In the 2010s, Brack began working in venture capital back in the United States. He first became a venture partner and executive-in-residence at Mucker Capital, after which he became the founding partner at Hypothesis Ventures, a firm investing in tech companies in Opportunity Zones. In 2022, Best Startup named Brack one of the "United States's 101 Top Advisors in the Finance Space".

== Education ==
Brack has a BA from Tulane University. He also attended the American University of Paris.

== Career ==

=== Asian media ===
In 1993, Brack was one of the first employees at Turner Broadcasting System's Hong Kong location. He also managed Time Inc.'s Asiaweek and became the company's senior vice president in Asia. After Time Inc. shuttered Asiaweek in 2001 due to financial losses and an ensuing retrenchment effort, Brack stated: "'We had a plan, and the plan was working up until the middle of this year... Then we got struck by lightning. Nobody could have predicted the severity of this downturn. Specifically, Brack cited an existing economic slowdown in Asia paired with the aftermath of the September 11 attacks. Shortly afterward, he was promoted to senior vice president of ad sales at Time and Fortune in Asia. Brack also later served as an executive at Time Warner where he helped launch Cartoon Network in Asia.

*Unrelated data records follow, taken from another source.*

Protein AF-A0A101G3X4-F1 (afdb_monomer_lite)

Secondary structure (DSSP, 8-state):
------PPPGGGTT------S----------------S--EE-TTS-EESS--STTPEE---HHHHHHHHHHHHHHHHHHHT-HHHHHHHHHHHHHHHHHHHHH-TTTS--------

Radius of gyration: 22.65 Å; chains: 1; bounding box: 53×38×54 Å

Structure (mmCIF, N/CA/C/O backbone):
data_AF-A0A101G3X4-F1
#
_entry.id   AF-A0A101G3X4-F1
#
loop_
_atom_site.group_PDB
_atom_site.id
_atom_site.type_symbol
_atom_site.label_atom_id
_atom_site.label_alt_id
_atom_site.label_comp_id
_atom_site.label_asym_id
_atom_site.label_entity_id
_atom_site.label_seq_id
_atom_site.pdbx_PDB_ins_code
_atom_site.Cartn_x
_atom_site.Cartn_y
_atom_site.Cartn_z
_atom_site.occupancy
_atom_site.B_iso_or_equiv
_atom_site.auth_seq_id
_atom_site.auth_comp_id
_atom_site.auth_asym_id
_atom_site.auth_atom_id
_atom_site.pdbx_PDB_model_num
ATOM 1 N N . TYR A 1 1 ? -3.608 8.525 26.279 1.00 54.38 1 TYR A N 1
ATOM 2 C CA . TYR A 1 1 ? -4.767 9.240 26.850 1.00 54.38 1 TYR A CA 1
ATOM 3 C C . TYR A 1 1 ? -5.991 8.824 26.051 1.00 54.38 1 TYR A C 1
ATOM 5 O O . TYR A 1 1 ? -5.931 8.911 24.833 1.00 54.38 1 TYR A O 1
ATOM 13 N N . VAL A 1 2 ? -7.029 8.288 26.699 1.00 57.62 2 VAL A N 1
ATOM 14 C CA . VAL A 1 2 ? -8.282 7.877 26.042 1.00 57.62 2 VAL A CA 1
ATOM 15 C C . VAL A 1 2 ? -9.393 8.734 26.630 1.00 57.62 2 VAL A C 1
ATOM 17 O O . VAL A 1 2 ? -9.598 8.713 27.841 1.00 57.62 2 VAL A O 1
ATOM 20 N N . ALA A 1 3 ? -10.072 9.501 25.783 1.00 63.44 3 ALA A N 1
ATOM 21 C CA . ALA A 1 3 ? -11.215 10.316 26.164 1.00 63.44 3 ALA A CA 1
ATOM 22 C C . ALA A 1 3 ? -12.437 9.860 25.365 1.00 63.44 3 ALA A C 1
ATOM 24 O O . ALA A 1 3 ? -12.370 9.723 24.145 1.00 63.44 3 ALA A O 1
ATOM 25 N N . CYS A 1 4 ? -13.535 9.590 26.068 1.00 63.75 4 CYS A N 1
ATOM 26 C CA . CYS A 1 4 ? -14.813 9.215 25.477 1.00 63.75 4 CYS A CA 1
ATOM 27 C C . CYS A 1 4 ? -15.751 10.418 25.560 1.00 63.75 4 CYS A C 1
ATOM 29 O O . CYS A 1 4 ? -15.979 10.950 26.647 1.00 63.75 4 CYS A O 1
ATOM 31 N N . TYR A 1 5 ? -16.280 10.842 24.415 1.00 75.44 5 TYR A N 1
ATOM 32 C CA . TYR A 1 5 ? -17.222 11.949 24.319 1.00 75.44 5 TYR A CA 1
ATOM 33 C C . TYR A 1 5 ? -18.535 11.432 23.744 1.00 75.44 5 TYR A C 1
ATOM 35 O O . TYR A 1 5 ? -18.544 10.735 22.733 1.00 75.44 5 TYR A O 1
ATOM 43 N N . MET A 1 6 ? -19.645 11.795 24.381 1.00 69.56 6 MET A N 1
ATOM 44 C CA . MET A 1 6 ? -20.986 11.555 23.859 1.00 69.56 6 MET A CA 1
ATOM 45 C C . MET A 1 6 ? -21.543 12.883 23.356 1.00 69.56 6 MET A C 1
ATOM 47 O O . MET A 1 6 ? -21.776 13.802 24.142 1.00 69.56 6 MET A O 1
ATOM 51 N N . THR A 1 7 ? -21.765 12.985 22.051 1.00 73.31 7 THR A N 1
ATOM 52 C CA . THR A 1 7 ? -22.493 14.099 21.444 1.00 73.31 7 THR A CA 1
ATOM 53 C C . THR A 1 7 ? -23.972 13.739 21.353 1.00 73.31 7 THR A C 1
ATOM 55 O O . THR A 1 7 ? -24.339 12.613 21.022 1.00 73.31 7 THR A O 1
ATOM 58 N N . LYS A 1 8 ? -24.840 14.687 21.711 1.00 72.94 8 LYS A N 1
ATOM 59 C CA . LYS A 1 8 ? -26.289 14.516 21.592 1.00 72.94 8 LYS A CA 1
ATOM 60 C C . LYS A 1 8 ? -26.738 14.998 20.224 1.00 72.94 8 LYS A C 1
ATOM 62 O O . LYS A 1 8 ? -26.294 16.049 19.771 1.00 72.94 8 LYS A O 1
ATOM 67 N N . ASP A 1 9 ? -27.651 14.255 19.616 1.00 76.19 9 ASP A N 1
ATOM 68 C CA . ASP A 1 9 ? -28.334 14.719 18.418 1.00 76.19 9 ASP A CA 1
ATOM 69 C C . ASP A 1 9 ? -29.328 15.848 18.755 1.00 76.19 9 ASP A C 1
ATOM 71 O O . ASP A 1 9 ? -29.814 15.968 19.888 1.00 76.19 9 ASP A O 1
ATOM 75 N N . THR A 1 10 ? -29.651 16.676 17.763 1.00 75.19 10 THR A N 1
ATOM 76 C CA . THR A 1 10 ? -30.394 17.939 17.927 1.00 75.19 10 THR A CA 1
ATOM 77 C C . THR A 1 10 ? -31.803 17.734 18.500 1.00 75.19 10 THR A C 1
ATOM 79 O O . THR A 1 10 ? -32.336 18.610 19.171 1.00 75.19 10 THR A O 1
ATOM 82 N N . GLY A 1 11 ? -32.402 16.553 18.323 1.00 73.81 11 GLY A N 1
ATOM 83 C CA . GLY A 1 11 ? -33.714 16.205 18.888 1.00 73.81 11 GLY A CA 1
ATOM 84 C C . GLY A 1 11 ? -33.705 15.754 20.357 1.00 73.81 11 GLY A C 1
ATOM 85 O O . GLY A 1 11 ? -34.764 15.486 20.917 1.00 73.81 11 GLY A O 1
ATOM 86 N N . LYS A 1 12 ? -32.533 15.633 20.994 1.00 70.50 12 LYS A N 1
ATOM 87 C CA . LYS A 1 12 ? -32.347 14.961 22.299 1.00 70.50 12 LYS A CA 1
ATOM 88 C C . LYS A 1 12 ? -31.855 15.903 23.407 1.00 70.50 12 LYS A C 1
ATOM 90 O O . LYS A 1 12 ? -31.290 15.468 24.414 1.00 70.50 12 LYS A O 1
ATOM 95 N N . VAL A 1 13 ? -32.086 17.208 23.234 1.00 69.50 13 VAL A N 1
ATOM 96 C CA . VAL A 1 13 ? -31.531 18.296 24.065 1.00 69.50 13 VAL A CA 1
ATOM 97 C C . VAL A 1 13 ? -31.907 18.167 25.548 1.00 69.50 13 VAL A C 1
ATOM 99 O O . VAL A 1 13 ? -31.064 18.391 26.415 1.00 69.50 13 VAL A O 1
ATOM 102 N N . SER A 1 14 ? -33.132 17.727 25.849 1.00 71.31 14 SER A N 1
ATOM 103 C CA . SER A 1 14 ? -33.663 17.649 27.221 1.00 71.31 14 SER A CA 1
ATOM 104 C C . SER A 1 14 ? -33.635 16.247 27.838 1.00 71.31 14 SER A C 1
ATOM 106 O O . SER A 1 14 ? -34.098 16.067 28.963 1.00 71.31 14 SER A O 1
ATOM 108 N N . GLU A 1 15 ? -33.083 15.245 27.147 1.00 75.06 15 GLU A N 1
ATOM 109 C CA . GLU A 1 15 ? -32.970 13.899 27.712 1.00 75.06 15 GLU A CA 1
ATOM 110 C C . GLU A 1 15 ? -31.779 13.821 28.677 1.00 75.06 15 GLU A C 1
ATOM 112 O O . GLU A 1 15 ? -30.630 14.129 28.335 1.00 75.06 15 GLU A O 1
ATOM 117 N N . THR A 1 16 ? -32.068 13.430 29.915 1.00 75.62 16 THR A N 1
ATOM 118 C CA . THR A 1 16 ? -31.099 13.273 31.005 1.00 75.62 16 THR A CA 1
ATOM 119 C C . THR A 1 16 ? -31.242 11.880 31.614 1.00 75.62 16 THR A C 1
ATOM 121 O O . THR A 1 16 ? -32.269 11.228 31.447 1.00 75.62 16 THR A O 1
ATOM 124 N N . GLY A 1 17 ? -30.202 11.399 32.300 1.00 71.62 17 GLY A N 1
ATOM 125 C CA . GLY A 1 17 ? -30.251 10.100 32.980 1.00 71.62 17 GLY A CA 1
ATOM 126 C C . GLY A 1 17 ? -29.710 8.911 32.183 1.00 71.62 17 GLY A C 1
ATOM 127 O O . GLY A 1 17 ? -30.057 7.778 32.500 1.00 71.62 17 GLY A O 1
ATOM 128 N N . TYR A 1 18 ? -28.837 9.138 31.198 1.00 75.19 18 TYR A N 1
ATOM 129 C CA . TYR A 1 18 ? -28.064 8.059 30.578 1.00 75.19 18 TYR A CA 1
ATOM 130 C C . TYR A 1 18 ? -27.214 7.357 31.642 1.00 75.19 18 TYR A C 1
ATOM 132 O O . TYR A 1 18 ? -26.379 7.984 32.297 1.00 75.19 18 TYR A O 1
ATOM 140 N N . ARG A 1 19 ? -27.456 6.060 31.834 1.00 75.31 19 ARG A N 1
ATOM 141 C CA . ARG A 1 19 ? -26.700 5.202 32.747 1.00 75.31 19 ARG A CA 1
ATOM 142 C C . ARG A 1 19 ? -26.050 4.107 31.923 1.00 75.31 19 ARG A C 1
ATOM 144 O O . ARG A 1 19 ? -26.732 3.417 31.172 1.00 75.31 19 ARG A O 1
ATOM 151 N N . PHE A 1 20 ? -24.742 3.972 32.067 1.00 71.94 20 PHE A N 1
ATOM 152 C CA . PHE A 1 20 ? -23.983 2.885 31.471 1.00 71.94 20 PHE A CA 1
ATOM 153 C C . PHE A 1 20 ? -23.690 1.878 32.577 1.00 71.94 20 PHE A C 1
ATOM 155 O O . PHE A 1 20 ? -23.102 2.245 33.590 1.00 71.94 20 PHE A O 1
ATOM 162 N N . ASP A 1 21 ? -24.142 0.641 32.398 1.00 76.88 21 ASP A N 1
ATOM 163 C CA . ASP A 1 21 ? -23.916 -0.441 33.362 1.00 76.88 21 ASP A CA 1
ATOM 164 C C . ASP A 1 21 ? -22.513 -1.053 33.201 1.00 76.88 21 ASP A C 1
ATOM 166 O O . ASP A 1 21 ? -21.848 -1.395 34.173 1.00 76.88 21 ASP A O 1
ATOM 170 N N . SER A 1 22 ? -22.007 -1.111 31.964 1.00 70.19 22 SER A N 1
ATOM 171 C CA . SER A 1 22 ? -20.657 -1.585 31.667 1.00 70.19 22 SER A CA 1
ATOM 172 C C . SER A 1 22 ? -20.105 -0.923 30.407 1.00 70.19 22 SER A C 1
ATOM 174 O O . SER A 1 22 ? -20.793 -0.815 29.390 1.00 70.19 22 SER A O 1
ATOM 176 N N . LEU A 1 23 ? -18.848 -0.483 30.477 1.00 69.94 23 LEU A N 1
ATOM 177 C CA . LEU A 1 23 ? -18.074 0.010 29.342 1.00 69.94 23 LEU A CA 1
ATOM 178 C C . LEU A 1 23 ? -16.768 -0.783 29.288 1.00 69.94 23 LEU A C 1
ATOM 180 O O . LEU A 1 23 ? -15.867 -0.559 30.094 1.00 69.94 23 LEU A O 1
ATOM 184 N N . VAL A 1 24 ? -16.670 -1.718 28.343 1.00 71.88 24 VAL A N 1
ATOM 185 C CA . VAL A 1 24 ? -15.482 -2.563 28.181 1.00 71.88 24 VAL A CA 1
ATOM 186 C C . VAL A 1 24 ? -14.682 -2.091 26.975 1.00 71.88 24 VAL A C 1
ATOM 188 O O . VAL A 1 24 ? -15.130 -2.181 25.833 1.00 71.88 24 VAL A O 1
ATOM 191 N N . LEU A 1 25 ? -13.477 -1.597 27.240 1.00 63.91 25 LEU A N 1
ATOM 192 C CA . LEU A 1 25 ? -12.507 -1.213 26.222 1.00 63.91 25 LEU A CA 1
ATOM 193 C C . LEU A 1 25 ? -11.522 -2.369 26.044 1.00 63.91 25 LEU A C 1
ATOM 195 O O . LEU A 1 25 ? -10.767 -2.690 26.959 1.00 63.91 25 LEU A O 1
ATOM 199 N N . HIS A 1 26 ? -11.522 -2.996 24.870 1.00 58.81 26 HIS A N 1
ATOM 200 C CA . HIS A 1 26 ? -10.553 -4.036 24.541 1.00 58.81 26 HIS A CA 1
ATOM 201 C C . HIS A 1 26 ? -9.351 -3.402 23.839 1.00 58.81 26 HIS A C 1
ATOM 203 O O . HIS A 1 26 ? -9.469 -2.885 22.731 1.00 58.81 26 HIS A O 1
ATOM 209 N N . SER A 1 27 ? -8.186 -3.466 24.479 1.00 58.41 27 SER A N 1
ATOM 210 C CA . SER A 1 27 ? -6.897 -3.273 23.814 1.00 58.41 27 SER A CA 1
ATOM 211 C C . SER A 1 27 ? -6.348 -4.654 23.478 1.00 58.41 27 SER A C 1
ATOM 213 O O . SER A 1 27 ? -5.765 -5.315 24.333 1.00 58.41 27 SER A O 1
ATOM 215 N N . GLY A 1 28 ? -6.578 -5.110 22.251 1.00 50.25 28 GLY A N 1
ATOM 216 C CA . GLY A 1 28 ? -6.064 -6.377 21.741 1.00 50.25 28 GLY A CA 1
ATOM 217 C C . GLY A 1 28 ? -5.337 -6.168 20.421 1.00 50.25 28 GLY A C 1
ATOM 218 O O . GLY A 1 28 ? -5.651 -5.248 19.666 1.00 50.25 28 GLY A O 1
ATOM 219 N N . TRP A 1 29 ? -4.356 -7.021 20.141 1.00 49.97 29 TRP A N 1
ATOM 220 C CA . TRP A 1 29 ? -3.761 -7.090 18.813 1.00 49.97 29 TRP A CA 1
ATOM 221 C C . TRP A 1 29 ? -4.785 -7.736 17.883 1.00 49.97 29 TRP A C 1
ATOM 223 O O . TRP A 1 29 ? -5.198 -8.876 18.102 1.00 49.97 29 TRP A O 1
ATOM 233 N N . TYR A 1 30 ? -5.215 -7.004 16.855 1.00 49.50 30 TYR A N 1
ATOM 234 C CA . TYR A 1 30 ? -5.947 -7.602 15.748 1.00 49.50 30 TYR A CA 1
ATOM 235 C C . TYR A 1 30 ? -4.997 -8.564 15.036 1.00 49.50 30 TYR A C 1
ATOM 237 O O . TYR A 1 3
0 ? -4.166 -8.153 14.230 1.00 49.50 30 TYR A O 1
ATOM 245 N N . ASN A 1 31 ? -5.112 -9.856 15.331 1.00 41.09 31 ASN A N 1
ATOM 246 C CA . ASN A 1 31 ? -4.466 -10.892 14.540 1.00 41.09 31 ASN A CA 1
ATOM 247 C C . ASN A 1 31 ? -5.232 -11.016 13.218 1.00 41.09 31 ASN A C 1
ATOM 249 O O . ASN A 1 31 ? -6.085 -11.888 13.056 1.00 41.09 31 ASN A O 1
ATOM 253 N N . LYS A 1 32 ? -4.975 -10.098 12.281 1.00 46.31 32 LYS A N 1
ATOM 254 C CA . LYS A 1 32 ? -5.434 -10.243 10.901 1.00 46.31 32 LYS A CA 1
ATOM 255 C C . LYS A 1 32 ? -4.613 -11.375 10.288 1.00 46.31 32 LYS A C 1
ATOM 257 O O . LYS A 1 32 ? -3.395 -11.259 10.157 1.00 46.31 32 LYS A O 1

=== Media consolidation in Asia ===
In 2003, Brack co-founded and became the CEO of Redgate Media Holdings, a consolidated media company based in China. He stated that Redgate "was principally an investment company" and "its role following any acquisition would therefore be primarily strategic in nature" with regard to the media market in Asia. As such, he closed deals on and acquired numerous titles, publications, and local media companies with the goal of establishing a "network of partner companies to provide seamless deals for advertisers." In 2004, Redgate partnered on a venture with Ming Pao Enterprise Corp. It merged with Inno-Tech Holdings in 2013.

In 2004, Brack co-founded and became the CEO of One Media Holdings, a Hong Kong-based magazine publisher that operated in Hong Kong, mainland China, and Taiwan. It served as the "magazine arm" of Ming Pao Enterprise Group. There, Brack oversaw the release of publications such as Chinese editions of Popular Science, Top Gear, T3, and others publications—in Hong Kong specifically, One Media Holdings published titles like Ming Pao Weekly, City Children Weekly, and Hi Tech Weekly. In 2008, Media Chinese International became the major shareholder of One Media Holdings.

Both Redgate Media Holdings and One Media Holdings went public on the Hong Kong Stock Exchange.

=== Venture capital ===
Brack was a venture partner and executive-in-residence at Mucker Capital, a firm based in Los Angeles, as well as a chairman of Nest Ventures and a vice chairman of the Medici Network. Brack is also one of six founding and managing partners at Hypothesis Ventures, a firm investing in early-stage startup companies in Opportunity Zones.

== Personal life ==
Brack's father was Reginald K. Brack, a former chairman and CEO of Time Inc. and board member of Interpublic Group of Companies.